This story originally ran on Oct. 21.
Swedish sample prep firm Denator this week said it has completed its fourth financing round, raising 15 million SEK ($2.2 million).
The proceeds are expected to be sufficient to reach positive cash flow and will be used to "continue building Denator's position in the global protein research market," the Gothenburg-based company said in a statement. More specifically, the money will be used to develop Denator's product line and research activities and to expand the firm's sales and marketing activities.
Investors in the round include existing investors T-bolaget, Wikow Ventures, Servisen Holding, and private shareholders. New investors in the round included Svenska Garantiprodukter.
In a statement, Denator CEO Olaf Sköld said the financing round "underlines the significant commercial opportunity the company has through applying its stabilization technology to several fields within the life-science market."

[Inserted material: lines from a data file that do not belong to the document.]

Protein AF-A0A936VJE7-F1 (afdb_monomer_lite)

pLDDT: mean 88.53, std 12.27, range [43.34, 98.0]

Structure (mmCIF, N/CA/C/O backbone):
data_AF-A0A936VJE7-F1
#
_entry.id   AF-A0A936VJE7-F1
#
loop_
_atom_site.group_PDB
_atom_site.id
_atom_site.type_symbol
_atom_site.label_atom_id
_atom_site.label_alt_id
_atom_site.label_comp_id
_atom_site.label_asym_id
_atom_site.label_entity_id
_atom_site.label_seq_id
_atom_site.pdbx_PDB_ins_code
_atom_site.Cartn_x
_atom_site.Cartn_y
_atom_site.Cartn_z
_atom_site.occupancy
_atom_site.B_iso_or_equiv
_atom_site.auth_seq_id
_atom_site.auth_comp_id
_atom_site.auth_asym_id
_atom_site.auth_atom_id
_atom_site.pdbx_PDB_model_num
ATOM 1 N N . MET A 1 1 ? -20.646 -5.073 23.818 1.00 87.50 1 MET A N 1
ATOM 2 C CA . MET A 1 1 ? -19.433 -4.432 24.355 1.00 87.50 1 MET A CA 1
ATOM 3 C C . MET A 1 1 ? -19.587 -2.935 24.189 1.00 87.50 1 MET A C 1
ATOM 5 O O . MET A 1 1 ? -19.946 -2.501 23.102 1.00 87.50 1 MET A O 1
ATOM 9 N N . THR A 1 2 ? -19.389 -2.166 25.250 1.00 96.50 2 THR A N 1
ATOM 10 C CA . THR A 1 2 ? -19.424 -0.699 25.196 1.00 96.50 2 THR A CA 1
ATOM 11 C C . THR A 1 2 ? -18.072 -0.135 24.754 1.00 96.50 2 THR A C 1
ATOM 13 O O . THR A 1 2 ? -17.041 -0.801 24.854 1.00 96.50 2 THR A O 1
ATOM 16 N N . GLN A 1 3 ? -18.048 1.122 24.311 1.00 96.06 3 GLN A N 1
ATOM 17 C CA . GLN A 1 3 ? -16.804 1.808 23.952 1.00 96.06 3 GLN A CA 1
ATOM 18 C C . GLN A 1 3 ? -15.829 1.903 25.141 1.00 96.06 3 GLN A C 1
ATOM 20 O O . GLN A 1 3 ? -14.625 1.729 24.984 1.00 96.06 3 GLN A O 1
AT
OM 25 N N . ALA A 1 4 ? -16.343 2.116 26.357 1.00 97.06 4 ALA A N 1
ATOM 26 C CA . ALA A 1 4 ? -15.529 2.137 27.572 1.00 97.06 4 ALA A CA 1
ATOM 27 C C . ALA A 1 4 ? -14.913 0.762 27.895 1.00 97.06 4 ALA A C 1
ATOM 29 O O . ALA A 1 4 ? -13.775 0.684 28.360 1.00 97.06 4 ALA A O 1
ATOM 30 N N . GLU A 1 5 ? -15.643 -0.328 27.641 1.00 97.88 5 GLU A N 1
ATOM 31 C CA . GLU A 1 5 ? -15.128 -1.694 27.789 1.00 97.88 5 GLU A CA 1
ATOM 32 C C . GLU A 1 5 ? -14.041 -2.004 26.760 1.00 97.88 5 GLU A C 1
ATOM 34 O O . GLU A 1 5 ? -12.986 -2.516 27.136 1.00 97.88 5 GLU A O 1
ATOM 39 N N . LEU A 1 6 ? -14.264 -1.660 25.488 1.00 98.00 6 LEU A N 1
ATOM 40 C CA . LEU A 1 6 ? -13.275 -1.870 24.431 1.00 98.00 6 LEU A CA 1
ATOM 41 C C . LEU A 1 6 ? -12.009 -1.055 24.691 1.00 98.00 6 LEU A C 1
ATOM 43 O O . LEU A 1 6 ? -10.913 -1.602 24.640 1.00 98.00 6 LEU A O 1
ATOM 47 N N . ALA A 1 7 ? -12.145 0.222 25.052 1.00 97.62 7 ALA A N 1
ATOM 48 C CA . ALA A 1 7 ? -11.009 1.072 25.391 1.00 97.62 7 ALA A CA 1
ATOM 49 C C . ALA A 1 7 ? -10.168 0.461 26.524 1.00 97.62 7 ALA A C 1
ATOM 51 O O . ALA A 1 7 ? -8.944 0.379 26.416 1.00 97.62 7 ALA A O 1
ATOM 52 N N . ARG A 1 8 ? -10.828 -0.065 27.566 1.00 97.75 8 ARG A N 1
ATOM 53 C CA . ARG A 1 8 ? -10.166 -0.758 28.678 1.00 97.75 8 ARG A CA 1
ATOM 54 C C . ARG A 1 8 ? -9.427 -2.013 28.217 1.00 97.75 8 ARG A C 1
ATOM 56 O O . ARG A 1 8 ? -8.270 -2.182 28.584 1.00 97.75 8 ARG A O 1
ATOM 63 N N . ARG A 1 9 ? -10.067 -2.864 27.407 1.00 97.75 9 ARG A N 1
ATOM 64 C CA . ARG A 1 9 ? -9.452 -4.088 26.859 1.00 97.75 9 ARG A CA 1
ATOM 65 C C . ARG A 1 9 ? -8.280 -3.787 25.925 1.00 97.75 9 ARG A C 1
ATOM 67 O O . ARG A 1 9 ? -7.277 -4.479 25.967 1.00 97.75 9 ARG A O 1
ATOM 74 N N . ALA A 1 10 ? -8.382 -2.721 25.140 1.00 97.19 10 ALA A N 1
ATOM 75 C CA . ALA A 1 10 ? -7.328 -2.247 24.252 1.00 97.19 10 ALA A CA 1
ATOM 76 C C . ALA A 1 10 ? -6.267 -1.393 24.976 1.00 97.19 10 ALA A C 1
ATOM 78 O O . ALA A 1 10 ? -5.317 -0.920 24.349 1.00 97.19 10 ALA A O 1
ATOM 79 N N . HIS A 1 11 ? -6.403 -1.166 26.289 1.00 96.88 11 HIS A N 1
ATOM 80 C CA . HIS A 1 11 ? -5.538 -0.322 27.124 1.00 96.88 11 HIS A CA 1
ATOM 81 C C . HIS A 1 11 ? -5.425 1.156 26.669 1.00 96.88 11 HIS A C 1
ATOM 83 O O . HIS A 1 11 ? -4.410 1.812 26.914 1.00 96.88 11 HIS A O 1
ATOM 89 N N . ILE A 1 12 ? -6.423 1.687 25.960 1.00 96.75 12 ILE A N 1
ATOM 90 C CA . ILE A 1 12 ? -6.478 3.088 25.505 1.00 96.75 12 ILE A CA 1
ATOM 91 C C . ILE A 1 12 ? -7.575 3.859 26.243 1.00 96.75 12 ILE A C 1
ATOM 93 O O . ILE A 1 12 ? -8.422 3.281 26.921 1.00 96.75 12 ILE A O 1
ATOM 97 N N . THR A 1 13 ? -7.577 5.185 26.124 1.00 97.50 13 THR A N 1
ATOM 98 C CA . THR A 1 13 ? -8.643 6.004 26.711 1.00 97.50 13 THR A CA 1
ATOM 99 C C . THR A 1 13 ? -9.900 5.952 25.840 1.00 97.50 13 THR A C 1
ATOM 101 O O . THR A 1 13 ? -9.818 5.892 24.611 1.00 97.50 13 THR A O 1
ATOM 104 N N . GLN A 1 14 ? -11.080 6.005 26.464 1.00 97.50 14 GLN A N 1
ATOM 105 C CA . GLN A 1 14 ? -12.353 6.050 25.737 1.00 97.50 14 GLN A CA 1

The company, which was founded in 2004, made its first commercial product launch a year ago with the Stabilizor T1 for the instant stabilization of tissue samples. According to Denator, the technology prevents degradation in tissues, allowing researchers to study biological samples and their proteins and peptides closer to an in vivo state.

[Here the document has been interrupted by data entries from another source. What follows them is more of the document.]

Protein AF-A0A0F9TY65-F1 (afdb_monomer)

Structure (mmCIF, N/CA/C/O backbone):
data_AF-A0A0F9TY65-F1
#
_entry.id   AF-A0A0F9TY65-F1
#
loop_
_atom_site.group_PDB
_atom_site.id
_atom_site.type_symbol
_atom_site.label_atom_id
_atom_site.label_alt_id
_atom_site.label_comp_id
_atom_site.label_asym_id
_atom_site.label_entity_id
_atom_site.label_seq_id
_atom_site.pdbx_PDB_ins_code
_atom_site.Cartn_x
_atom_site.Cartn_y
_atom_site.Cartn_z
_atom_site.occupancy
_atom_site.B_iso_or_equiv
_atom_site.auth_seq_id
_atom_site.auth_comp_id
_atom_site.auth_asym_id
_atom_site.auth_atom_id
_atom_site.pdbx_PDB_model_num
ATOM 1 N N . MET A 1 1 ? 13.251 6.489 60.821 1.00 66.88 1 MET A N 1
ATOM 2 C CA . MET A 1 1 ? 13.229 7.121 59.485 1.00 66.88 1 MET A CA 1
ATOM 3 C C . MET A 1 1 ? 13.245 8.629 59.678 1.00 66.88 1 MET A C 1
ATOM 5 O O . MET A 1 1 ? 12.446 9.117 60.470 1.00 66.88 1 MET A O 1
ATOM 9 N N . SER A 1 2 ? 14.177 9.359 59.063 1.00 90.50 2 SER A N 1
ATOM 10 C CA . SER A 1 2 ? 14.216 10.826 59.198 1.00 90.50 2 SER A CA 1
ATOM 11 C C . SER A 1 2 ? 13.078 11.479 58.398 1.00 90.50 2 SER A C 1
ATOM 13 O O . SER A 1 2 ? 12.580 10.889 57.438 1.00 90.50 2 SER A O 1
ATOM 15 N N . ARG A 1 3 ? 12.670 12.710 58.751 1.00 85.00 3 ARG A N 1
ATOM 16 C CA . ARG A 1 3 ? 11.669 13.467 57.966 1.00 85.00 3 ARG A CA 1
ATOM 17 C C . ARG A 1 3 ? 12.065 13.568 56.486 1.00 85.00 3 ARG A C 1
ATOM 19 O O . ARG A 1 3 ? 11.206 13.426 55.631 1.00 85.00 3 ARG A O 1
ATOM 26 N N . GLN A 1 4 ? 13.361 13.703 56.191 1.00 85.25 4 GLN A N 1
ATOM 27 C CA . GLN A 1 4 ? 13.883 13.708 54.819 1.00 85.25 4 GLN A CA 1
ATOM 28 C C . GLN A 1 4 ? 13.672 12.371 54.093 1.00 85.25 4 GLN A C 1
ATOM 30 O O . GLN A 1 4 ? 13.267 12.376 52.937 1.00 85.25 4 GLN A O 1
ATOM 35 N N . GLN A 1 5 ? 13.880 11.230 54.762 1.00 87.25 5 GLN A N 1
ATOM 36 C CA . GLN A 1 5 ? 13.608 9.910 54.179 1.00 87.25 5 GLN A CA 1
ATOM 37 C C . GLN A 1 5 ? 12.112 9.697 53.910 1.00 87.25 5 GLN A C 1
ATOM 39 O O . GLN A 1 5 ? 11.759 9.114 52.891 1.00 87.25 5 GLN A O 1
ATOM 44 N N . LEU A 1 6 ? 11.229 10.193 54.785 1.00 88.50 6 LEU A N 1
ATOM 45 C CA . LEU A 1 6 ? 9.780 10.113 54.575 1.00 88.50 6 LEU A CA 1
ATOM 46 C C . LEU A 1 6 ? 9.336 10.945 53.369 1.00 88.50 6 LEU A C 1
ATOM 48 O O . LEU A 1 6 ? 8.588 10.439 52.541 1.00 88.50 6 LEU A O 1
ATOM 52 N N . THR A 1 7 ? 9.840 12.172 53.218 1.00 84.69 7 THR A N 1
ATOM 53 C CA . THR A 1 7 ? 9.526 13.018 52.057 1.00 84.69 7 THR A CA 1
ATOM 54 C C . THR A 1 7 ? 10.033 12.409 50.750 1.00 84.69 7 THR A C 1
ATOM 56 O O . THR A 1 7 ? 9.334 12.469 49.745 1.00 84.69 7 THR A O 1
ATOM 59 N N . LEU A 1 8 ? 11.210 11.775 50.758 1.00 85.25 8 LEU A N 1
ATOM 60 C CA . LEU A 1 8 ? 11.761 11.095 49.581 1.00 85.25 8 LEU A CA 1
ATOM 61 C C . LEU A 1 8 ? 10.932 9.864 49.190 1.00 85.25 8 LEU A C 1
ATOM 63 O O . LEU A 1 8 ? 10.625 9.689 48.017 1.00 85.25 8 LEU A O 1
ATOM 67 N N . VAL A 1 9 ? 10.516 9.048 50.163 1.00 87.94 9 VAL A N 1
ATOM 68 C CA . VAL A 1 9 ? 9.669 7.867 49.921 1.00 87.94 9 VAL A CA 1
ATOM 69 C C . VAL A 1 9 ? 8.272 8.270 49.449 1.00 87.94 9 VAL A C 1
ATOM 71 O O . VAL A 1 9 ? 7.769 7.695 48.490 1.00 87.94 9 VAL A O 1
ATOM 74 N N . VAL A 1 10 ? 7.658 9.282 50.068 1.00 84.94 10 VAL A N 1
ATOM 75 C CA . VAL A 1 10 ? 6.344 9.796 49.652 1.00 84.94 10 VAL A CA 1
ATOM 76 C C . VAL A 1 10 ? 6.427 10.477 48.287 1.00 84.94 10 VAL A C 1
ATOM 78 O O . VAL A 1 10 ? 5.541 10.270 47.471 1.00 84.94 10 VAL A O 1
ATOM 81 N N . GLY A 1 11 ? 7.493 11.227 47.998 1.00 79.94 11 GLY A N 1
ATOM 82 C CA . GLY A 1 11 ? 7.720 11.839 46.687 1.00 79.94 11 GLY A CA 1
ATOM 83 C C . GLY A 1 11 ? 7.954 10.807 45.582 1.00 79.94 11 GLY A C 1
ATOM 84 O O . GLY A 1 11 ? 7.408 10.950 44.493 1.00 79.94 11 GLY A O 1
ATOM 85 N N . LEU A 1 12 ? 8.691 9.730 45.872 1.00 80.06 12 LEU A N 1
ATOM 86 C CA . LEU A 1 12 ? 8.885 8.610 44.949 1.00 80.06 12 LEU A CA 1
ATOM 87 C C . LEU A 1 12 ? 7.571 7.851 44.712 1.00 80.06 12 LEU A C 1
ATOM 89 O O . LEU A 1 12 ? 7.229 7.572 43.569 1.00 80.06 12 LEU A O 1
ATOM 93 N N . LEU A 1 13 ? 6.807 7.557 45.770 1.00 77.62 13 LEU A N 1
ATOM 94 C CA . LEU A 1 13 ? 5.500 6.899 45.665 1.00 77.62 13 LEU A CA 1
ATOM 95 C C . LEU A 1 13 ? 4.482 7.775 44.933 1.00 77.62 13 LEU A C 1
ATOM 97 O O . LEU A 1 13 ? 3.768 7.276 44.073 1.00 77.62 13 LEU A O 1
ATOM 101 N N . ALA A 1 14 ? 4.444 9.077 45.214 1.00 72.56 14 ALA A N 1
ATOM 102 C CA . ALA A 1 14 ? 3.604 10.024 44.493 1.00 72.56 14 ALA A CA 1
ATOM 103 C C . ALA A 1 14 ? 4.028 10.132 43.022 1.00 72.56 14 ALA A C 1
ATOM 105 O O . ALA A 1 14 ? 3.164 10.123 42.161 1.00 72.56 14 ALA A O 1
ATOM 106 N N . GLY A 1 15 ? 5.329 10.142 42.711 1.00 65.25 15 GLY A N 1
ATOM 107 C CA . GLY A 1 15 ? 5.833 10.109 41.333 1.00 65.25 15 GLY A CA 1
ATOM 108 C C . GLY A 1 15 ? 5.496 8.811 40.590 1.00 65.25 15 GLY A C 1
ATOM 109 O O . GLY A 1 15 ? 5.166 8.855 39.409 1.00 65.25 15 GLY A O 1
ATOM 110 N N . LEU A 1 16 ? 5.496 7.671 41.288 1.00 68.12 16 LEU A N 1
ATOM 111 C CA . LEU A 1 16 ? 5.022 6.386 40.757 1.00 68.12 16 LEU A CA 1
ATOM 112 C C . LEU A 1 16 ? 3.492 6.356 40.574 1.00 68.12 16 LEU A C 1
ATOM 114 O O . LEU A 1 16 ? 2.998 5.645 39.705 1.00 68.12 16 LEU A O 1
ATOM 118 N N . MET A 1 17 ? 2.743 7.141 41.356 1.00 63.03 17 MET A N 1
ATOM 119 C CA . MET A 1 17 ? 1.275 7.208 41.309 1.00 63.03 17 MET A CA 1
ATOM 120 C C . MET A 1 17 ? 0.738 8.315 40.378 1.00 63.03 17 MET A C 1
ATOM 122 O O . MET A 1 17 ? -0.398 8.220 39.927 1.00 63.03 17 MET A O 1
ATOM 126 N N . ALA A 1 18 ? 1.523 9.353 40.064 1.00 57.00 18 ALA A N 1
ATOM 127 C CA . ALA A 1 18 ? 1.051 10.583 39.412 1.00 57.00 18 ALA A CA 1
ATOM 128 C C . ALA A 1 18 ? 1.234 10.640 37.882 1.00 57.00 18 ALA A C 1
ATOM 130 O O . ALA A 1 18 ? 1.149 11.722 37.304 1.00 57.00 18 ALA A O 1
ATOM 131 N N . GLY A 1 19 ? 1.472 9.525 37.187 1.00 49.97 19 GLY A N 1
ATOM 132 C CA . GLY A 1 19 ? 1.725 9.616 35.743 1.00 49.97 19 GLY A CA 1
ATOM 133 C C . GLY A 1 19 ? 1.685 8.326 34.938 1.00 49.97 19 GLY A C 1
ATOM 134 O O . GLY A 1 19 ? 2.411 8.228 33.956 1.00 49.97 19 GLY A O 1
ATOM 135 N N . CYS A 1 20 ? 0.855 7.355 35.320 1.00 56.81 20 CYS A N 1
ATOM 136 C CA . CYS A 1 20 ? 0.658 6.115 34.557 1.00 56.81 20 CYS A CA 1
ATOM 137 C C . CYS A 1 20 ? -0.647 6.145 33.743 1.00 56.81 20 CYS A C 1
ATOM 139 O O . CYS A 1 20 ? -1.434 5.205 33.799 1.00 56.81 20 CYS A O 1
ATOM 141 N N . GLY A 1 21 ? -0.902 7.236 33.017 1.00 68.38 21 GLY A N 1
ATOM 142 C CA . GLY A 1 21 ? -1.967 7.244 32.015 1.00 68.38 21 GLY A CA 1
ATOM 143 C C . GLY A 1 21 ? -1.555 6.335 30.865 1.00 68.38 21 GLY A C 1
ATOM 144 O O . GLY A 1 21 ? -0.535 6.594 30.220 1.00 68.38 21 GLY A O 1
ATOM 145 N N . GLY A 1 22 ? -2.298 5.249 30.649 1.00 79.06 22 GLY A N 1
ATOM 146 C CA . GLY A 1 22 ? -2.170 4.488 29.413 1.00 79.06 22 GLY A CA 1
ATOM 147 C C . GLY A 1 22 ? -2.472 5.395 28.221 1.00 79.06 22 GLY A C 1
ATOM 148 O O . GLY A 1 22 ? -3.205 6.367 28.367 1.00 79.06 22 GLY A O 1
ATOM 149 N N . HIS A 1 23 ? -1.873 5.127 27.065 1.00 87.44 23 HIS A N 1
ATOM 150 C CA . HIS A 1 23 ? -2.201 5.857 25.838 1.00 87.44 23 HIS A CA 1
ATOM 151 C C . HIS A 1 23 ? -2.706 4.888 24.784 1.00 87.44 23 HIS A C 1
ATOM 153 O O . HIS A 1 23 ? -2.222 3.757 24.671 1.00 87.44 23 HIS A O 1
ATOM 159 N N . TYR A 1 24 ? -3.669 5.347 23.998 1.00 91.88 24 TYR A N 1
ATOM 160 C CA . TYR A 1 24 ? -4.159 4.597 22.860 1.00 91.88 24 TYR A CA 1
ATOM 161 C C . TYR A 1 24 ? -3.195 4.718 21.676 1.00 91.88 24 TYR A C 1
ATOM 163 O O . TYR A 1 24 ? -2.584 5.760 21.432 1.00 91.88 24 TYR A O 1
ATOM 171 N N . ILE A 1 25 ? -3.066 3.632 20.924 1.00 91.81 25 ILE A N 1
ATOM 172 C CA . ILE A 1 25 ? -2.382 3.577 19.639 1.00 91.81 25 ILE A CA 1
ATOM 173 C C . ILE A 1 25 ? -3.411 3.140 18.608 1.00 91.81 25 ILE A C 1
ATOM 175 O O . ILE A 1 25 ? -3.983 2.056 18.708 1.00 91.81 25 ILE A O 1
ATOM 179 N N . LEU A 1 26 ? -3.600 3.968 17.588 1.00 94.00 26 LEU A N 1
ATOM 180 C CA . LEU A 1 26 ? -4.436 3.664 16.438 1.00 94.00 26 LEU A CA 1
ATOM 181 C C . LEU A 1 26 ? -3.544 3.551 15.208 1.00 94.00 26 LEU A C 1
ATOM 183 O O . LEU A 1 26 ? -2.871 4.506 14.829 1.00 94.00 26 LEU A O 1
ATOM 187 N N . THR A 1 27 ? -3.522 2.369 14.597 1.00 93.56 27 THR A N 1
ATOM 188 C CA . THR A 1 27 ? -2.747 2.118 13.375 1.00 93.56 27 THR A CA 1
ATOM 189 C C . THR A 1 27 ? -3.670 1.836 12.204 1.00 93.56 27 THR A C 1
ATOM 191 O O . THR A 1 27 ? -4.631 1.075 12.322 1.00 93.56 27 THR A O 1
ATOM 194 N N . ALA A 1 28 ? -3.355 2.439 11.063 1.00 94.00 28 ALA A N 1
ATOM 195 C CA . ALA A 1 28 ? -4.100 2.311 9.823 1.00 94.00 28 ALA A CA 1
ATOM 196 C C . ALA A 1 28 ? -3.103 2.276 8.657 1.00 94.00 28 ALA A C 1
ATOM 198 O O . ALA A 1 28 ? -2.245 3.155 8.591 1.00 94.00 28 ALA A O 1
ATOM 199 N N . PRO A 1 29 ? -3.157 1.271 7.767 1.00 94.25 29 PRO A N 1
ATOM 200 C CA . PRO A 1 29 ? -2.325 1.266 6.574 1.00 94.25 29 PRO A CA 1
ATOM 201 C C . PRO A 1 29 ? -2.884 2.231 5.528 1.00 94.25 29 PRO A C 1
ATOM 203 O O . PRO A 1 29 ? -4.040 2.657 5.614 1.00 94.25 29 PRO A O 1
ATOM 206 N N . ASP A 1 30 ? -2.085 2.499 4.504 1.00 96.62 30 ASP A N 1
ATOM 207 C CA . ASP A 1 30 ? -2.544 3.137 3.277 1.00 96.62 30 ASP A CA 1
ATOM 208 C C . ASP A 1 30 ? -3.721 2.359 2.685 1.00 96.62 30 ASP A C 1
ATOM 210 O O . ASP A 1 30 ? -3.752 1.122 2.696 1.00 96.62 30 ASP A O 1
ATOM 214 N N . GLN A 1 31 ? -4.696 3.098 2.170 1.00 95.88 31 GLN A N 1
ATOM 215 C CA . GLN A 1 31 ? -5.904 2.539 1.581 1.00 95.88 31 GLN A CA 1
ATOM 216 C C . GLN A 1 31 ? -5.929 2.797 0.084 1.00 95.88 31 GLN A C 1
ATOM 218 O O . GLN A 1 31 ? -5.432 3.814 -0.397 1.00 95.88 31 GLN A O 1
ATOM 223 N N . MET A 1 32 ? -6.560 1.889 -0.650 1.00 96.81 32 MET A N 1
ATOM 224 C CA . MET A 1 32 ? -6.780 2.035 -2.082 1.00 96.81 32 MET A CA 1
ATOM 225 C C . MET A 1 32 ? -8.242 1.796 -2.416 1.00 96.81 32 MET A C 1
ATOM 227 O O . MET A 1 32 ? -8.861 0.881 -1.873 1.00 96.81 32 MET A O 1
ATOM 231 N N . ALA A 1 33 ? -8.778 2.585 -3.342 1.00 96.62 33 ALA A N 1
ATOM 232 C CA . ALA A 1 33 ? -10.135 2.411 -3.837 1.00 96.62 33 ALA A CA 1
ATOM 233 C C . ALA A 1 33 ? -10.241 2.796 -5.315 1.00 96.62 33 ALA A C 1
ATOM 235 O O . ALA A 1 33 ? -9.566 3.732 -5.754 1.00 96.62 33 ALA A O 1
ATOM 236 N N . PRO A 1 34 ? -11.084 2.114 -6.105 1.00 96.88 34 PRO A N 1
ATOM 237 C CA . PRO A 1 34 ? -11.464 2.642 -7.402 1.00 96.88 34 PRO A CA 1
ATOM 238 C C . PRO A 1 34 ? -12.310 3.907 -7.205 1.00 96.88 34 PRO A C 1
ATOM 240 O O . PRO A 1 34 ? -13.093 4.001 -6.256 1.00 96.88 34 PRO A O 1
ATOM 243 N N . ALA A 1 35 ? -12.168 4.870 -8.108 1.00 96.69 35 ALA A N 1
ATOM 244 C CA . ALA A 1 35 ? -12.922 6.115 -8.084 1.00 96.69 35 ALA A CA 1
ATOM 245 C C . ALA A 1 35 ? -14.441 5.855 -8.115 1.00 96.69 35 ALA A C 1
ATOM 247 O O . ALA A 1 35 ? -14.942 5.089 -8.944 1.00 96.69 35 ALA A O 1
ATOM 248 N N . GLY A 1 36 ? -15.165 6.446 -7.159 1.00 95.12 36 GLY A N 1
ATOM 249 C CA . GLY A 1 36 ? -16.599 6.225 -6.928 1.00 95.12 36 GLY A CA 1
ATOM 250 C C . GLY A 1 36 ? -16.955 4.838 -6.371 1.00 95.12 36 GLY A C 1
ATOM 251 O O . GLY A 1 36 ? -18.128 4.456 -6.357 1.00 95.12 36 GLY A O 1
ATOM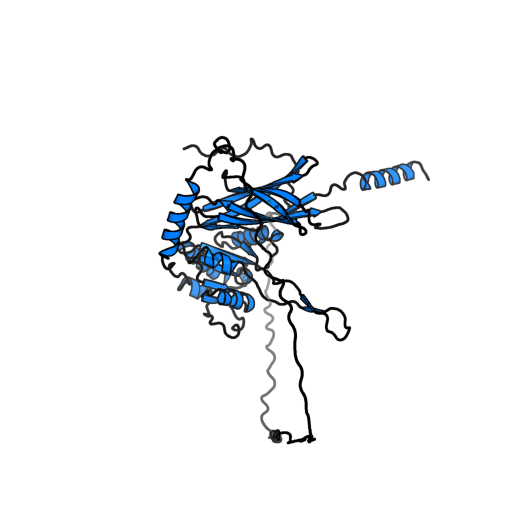 252 N N . GLY A 1 37 ? -15.956 4.048 -5.976 1.00 94.62 37 GLY A N 1
ATOM 253 C CA . GLY A 1 37 ? -16.127 2.753 -5.331 1.00 94.62 37 GLY A CA 1
ATOM 254 C C . GLY A 1 37 ? -16.079 2.837 -3.809 1.00 94.62 37 GLY A C 1
ATOM 255 O O . GLY A 1 37 ? -16.439 3.844 -3.207 1.00 94.62 37 GLY A O 1
ATOM 256 N N . ASP A 1 38 ? -15.612 1.757 -3.188 1.00 94.25 38 ASP A N 1
ATOM 257 C CA . ASP A 1 38 ? -15.463 1.650 -1.740 1.00 94.25 38 ASP A CA 1
ATOM 258 C C . ASP A 1 38 ? -13.993 1.387 -1.389 1.00 94.25 38 ASP A C 1
ATOM 260 O O . ASP A 1 38 ? -13.356 0.518 -1.989 1.00 94.25 38 ASP A O 1
ATOM 264 N N . ALA A 1 39 ? -13.470 2.106 -0.397 1.00 95.25 39 ALA A N 1
ATOM 265 C CA . ALA A 1 39 ? -12.182 1.837 0.228 1.00 95.25 39 ALA A CA 1
ATOM 266 C C . ALA A 1 39 ? -12.357 0.787 1.343 1.00 95.25 39 ALA A C 1
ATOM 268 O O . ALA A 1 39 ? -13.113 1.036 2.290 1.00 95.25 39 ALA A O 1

During the summer, Denator announced it was heading a consortium to improve the handling of blood plasma samples with the aim of advancing the discovery of blood-based protein biomarkers. The effort received €300,000 ($$450,000) from the EU Eurostars Programme [See PM 08/27/09].
Other members of the consortium are Sigolos, a technology firm based in Uppsala, Sweden; the Biomolecular Mass Spectrometry Unit at Leiden University Medical Center in the Netherlands; and the BioScope group at Universidade Nova de Lisboa in Portugal.